In the entries below, the lines from the one with "ATOM 107 C C" through the one with "ATOM 129 C C" are to be copied exactly; both ends count.

# # #

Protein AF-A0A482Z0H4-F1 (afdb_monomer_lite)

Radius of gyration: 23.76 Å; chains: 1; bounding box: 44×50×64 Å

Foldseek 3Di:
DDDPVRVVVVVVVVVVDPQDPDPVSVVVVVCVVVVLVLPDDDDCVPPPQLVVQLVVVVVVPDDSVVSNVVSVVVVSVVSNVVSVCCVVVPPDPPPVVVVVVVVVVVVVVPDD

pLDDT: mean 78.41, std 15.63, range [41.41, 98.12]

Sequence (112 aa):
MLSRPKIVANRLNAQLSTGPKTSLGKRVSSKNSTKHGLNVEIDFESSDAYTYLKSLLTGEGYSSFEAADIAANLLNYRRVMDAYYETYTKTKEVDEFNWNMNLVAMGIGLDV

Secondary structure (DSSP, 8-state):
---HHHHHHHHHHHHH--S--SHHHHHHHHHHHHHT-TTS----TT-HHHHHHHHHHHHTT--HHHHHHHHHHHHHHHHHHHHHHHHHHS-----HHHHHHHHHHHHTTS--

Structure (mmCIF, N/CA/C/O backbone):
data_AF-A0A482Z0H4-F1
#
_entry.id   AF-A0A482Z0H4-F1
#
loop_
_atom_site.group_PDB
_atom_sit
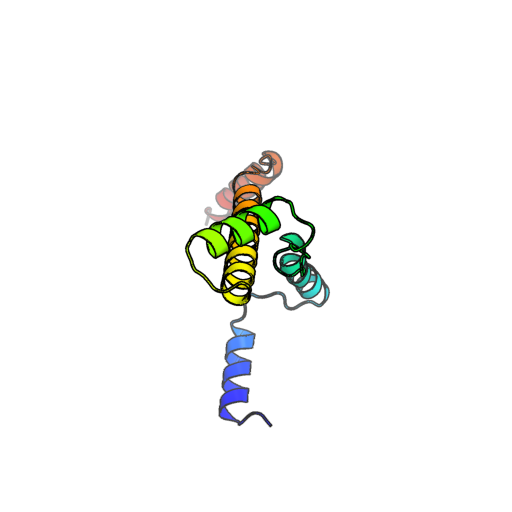e.id
_atom_site.type_symbol
_atom_site.label_atom_id
_atom_site.label_alt_id
_atom_site.label_comp_id
_atom_site.label_asym_id
_atom_site.label_entity_id
_atom_site.label_seq_id
_atom_site.pdbx_PDB_ins_code
_atom_site.Cartn_x
_atom_site.Cartn_y
_atom_site.Cartn_z
_atom_site.occupancy
_atom_site.B_iso_or_equiv
_atom_site.auth_seq_id
_atom_site.auth_comp_id
_atom_site.auth_asym_id
_atom_site.auth_atom_id
_atom_site.pdbx_PDB_model_num
ATOM 1 N N . MET A 1 1 ? 5.334 -32.801 -17.620 1.00 65.62 1 MET A N 1
ATOM 2 C CA . MET A 1 1 ? 6.019 -32.690 -18.932 1.00 65.62 1 MET A CA 1
ATOM 3 C C . MET A 1 1 ? 5.225 -31.758 -19.840 1.00 65.62 1 MET A C 1
ATOM 5 O O . MET A 1 1 ? 4.003 -31.839 -19.836 1.00 65.62 1 MET A O 1
ATOM 9 N N . LEU A 1 2 ? 5.878 -30.853 -20.578 1.00 71.94 2 LEU A N 1
ATOM 10 C CA . LEU A 1 2 ? 5.196 -29.991 -21.556 1.00 71.94 2 LEU A CA 1
ATOM 11 C C . LEU A 1 2 ? 4.818 -30.811 -22.799 1.00 71.94 2 LEU A C 1
ATOM 13 O O . LEU A 1 2 ? 5.626 -31.600 -23.285 1.00 71.94 2 LEU A O 1
ATOM 17 N N . SER A 1 3 ? 3.599 -30.634 -23.312 1.00 89.38 3 SER A N 1
ATOM 18 C CA . SER A 1 3 ? 3.145 -31.309 -24.532 1.00 89.38 3 SER A CA 1
ATOM 19 C C . SER A 1 3 ? 3.906 -30.799 -25.764 1.00 89.38 3 SER A C 1
ATOM 21 O O . SER A 1 3 ? 4.366 -29.654 -25.787 1.00 89.38 3 SER A O 1
ATOM 23 N N . ARG A 1 4 ? 4.018 -31.623 -26.818 1.00 88.56 4 ARG A N 1
ATOM 24 C CA . ARG A 1 4 ? 4.681 -31.235 -28.082 1.00 88.56 4 ARG A CA 1
ATOM 25 C C . ARG A 1 4 ? 4.195 -29.879 -28.636 1.00 88.56 4 ARG A C 1
ATOM 27 O O . ARG A 1 4 ? 5.056 -29.070 -28.975 1.00 88.56 4 ARG A O 1
ATOM 34 N N . PRO A 1 5 ? 2.881 -29.564 -28.650 1.00 90.12 5 PRO A N 1
ATOM 35 C CA . PRO A 1 5 ? 2.400 -28.247 -29.076 1.00 90.12 5 PRO A CA 1
ATOM 36 C C . PRO A 1 5 ? 2.927 -27.096 -28.211 1.00 90.12 5 PRO A C 1
ATOM 38 O O . PRO A 1 5 ? 3.361 -26.078 -28.743 1.00 90.12 5 PRO A O 1
ATOM 41 N N . LYS A 1 6 ? 2.970 -27.271 -26.880 1.00 87.38 6 LYS A N 1
ATOM 42 C CA . LYS A 1 6 ? 3.515 -26.259 -25.959 1.00 87.38 6 LYS A CA 1
ATOM 43 C C . LYS A 1 6 ? 5.006 -26.014 -26.190 1.00 87.38 6 LYS A C 1
ATOM 45 O O . LYS A 1 6 ? 5.451 -24.876 -26.103 1.00 87.38 6 LYS A O 1
ATOM 50 N N . ILE A 1 7 ? 5.776 -27.056 -26.507 1.00 90.56 7 ILE A N 1
ATOM 51 C CA . ILE A 1 7 ? 7.211 -26.919 -26.802 1.00 90.56 7 ILE A CA 1
ATOM 52 C C . ILE A 1 7 ? 7.426 -26.098 -28.079 1.00 90.56 7 ILE A C 1
ATOM 54 O O . ILE A 1 7 ? 8.255 -25.190 -28.080 1.00 90.56 7 ILE A O 1
ATOM 58 N N . VAL A 1 8 ? 6.671 -26.381 -29.147 1.00 91.31 8 VAL A N 1
ATOM 59 C CA . VAL A 1 8 ? 6.768 -25.641 -30.418 1.00 91.31 8 VAL A CA 1
ATOM 60 C C . VAL A 1 8 ? 6.372 -24.176 -30.227 1.00 91.31 8 VAL A C 1
ATOM 62 O O . VAL A 1 8 ? 7.127 -23.290 -30.623 1.00 91.31 8 VAL A O 1
ATOM 65 N N . ALA A 1 9 ? 5.255 -23.916 -29.540 1.00 86.94 9 ALA A N 1
ATOM 66 C CA . ALA A 1 9 ? 4.801 -22.560 -29.234 1.00 86.94 9 ALA A CA 1
ATOM 67 C C . ALA A 1 9 ? 5.834 -21.773 -28.408 1.00 86.94 9 ALA A C 1
ATOM 69 O O . ALA A 1 9 ? 6.181 -20.648 -28.758 1.00 86.94 9 ALA A O 1
ATOM 70 N N . ASN A 1 10 ? 6.407 -22.383 -27.364 1.00 84.88 10 ASN A N 1
ATOM 71 C CA . ASN A 1 10 ? 7.456 -21.746 -26.565 1.00 84.88 10 ASN A CA 1
ATOM 72 C C . ASN A 1 10 ? 8.699 -21.410 -27.397 1.00 84.88 10 ASN A C 1
ATOM 74 O O . ASN A 1 10 ? 9.334 -20.385 -27.158 1.00 84.88 10 ASN A O 1
ATOM 78 N N . ARG A 1 11 ? 9.050 -22.246 -28.382 1.00 85.06 11 ARG A N 1
ATOM 79 C CA . ARG A 1 11 ? 10.214 -22.022 -29.249 1.00 85.06 11 ARG A CA 1
ATOM 80 C C . ARG A 1 11 ? 10.001 -20.838 -30.191 1.00 85.06 11 ARG A C 1
ATOM 82 O O . ARG A 1 11 ? 10.892 -20.000 -30.300 1.00 85.06 11 ARG A O 1
ATOM 89 N N . LEU A 1 12 ? 8.824 -20.750 -30.811 1.00 88.19 12 LEU A N 1
ATOM 90 C CA . LEU A 1 12 ? 8.446 -19.629 -31.679 1.00 88.19 12 LEU A CA 1
ATOM 91 C C . LEU A 1 12 ? 8.375 -18.317 -30.885 1.00 88.19 12 LEU A C 1
ATOM 93 O O . LEU A 1 12 ? 8.996 -17.328 -31.266 1.00 88.19 12 LEU A O 1
ATOM 97 N N . ASN A 1 13 ? 7.733 -18.334 -29.714 1.00 83.69 13 ASN A N 1
ATOM 98 C CA . ASN A 1 13 ? 7.658 -17.164 -28.834 1.00 83.69 13 ASN A CA 1
ATOM 99 C C . ASN A 1 13 ? 9.045 -16.718 -28.343 1.00 83.69 13 ASN A C 1
ATOM 101 O O . ASN A 1 13 ? 9.315 -15.524 -28.242 1.00 83.69 13 ASN A O 1
ATOM 105 N N . ALA A 1 14 ? 9.957 -17.657 -28.074 1.00 78.75 14 ALA A N 1
ATOM 106 C CA . ALA A 1 14 ? 11.329 -17.335 -27.683 1.00 78.75 14 ALA A CA 1
ATOM 107 C C . ALA A 1 14 ? 12.154 -16.715 -28.827 1.00 78.75 14 ALA A C 1
ATOM 109 O O . ALA A 1 14 ? 13.024 -15.879 -28.570 1.00 78.75 14 ALA A O 1
ATOM 110 N N . GLN A 1 15 ? 11.897 -17.100 -30.082 1.00 81.56 15 GLN A N 1
ATOM 111 C CA . GLN A 1 15 ? 12.542 -16.491 -31.251 1.00 81.56 15 GLN A CA 1
ATOM 112 C C . GLN A 1 15 ? 12.078 -15.047 -31.461 1.00 81.56 15 GLN A C 1
ATOM 114 O O . GLN A 1 15 ? 12.917 -14.184 -31.708 1.00 81.56 15 GLN A O 1
ATOM 119 N N . LEU A 1 16 ? 10.782 -14.790 -31.267 1.00 81.50 16 LEU A N 1
ATOM 120 C CA . LEU A 1 16 ? 10.163 -13.464 -31.371 1.00 81.50 16 LEU A CA 1
ATOM 121 C C . LEU A 1 16 ? 10.383 -12.578 -30.134 1.00 81.50 16 LEU A C 1
ATOM 123 O O . LEU A 1 16 ? 10.096 -11.385 -30.167 1.00 81.50 16 LEU A O 1
ATOM 127 N N . SER A 1 17 ? 10.893 -13.140 -29.035 1.00 77.00 17 SER A N 1
ATOM 128 C CA . SER A 1 17 ? 11.144 -12.383 -27.811 1.00 77.00 17 SER A CA 1
ATOM 129 C C . SER A 1 17 ? 12.242 -11.337 -28.022 1.00 77.00 17 SER A C 1
ATOM 131 O O . SER A 1 17 ? 13.396 -11.668 -28.313 1.00 77.00 17 SER A O 1
ATOM 133 N N . THR A 1 18 ? 11.877 -10.074 -27.802 1.00 79.19 18 THR A N 1
ATOM 134 C CA . THR A 1 18 ? 12.770 -8.904 -27.757 1.00 79.19 18 THR A CA 1
ATOM 135 C C . THR A 1 18 ? 13.410 -8.701 -26.378 1.00 79.19 18 THR A C 1
ATOM 137 O O . THR A 1 18 ? 14.153 -7.746 -26.164 1.00 79.19 18 THR A O 1
ATOM 140 N N . GLY A 1 19 ? 13.136 -9.604 -25.429 1.00 76.56 19 GLY A N 1
ATOM 141 C CA . GLY A 1 19 ? 13.706 -9.568 -24.088 1.00 76.56 19 GLY A CA 1
ATOM 142 C C . GLY A 1 19 ? 15.207 -9.894 -24.060 1.00 76.56 19 GLY A C 1
ATOM 143 O O . GLY A 1 19 ? 15.771 -10.423 -25.023 1.00 76.56 19 GLY A O 1
ATOM 144 N N . PRO A 1 20 ? 15.887 -9.618 -22.936 1.00 80.94 20 PRO A N 1
ATOM 145 C CA . PRO A 1 20 ? 17.330 -9.797 -22.835 1.00 80.94 20 PRO A CA 1
ATOM 146 C C . PRO A 1 20 ? 17.752 -11.268 -22.979 1.00 80.94 20 PRO A C 1
ATOM 148 O O . PRO A 1 20 ? 17.348 -12.138 -22.201 1.00 80.94 20 PRO A O 1
ATOM 151 N N . LYS A 1 21 ? 18.630 -11.547 -23.953 1.00 82.31 21 LYS A N 1
ATOM 152 C CA . LYS A 1 21 ? 19.139 -12.904 -24.237 1.00 82.31 21 LYS A CA 1
ATOM 153 C C . LYS A 1 21 ? 20.409 -13.263 -23.459 1.00 82.31 21 LYS A C 1
ATOM 155 O O . LYS A 1 21 ? 20.683 -14.445 -23.258 1.00 82.31 21 LYS A O 1
ATOM 160 N N . THR A 1 22 ? 21.147 -12.270 -22.962 1.00 82.62 22 THR A N 1
ATOM 161 C CA . THR A 1 22 ? 22.387 -12.470 -22.193 1.00 82.62 22 THR A CA 1
ATOM 162 C C . THR A 1 22 ? 22.116 -12.585 -20.693 1.00 82.62 22 THR A C 1
ATOM 164 O O . THR A 1 22 ? 21.147 -12.032 -20.174 1.00 82.62 22 THR A O 1
ATOM 167 N N . SER A 1 23 ? 22.991 -13.283 -19.964 1.00 80.75 23 SER A N 1
ATOM 168 C CA . SER A 1 23 ? 22.929 -13.375 -18.495 1.00 80.75 23 SER A CA 1
ATOM 169 C C . SER A 1 23 ? 23.009 -11.996 -17.827 1.00 80.75 23 SER A C 1
ATOM 171 O O . SER A 1 23 ? 22.283 -11.727 -16.870 1.00 80.75 23 SER A O 1
ATOM 173 N N . LEU A 1 24 ? 23.837 -11.100 -18.371 1.00 78.00 24 LEU A N 1
ATOM 174 C CA . LEU A 1 24 ? 23.956 -9.713 -17.929 1.00 78.00 24 LEU A CA 1
ATOM 175 C C . LEU A 1 24 ? 22.665 -8.921 -18.185 1.00 78.00 24 LEU A C 1
ATOM 177 O O . LEU A 1 24 ? 22.136 -8.316 -17.256 1.00 78.00 24 LEU A O 1
ATOM 181 N N . GLY A 1 25 ? 22.099 -8.992 -19.394 1.00 81.75 25 GLY A N 1
ATOM 182 C CA . GLY A 1 25 ? 20.838 -8.322 -19.722 1.00 81.75 25 GLY A CA 1
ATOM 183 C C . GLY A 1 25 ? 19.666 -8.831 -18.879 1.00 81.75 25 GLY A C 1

# # #

» Exercise output
ATOM 107 C C . ALA A 1 14 ? 12.154 -16.715 -28.827 1.00 78.75 14 ALA A C 1
ATOM 109 O O . ALA A 1 14 ? 13.024 -15.879 -28.570 1.00 78.75 14 ALA A O 1
ATOM 110 N N . GLN A 1 15 ? 11.897 -17.100 -30.082 1.00 81.56 15 GLN A N 1
ATOM 111 C CA . GLN A 1 15 ? 12.542 -16.491 -31.251 1.00 81.56 15 GLN A CA 1
ATOM 112 C C . GLN A 1 15 ? 12.078 -15.047 -31.461 1.00 81.56 15 GLN A C 1
ATOM 114 O O . GLN A 1 15 ? 12.917 -14.184 -31.708 1.00 81.56 15 GLN A O 1
ATOM 119 N N . LEU A 1 16 ? 10.782 -14.790 -31.267 1.00 81.50 16 LEU A N 1
ATOM 120 C CA . LEU A 1 16 ? 10.163 -13.464 -31.371 1.00 81.50 16 LEU A CA 1
ATOM 121 C C . LEU A 1 16 ? 10.383 -12.578 -30.134 1.00 81.50 16 LEU A C 1
ATOM 123 O O . LEU A 1 16 ? 10.096 -11.385 -30.167 1.00 81.50 16 LEU A O 1
ATOM 127 N N . SER A 1 17 ? 10.893 -13.140 -29.035 1.00 77.00 17 SER A N 1
ATOM 128 C CA . SER A 1 17 ? 11.144 -12.383 -27.811 1.00 77.00 17 SER A CA 1
ATOM 129 C C . SER A 1 17 ? 12.242 -11.337 -28.022 1.00 77.00 17 SER A C 1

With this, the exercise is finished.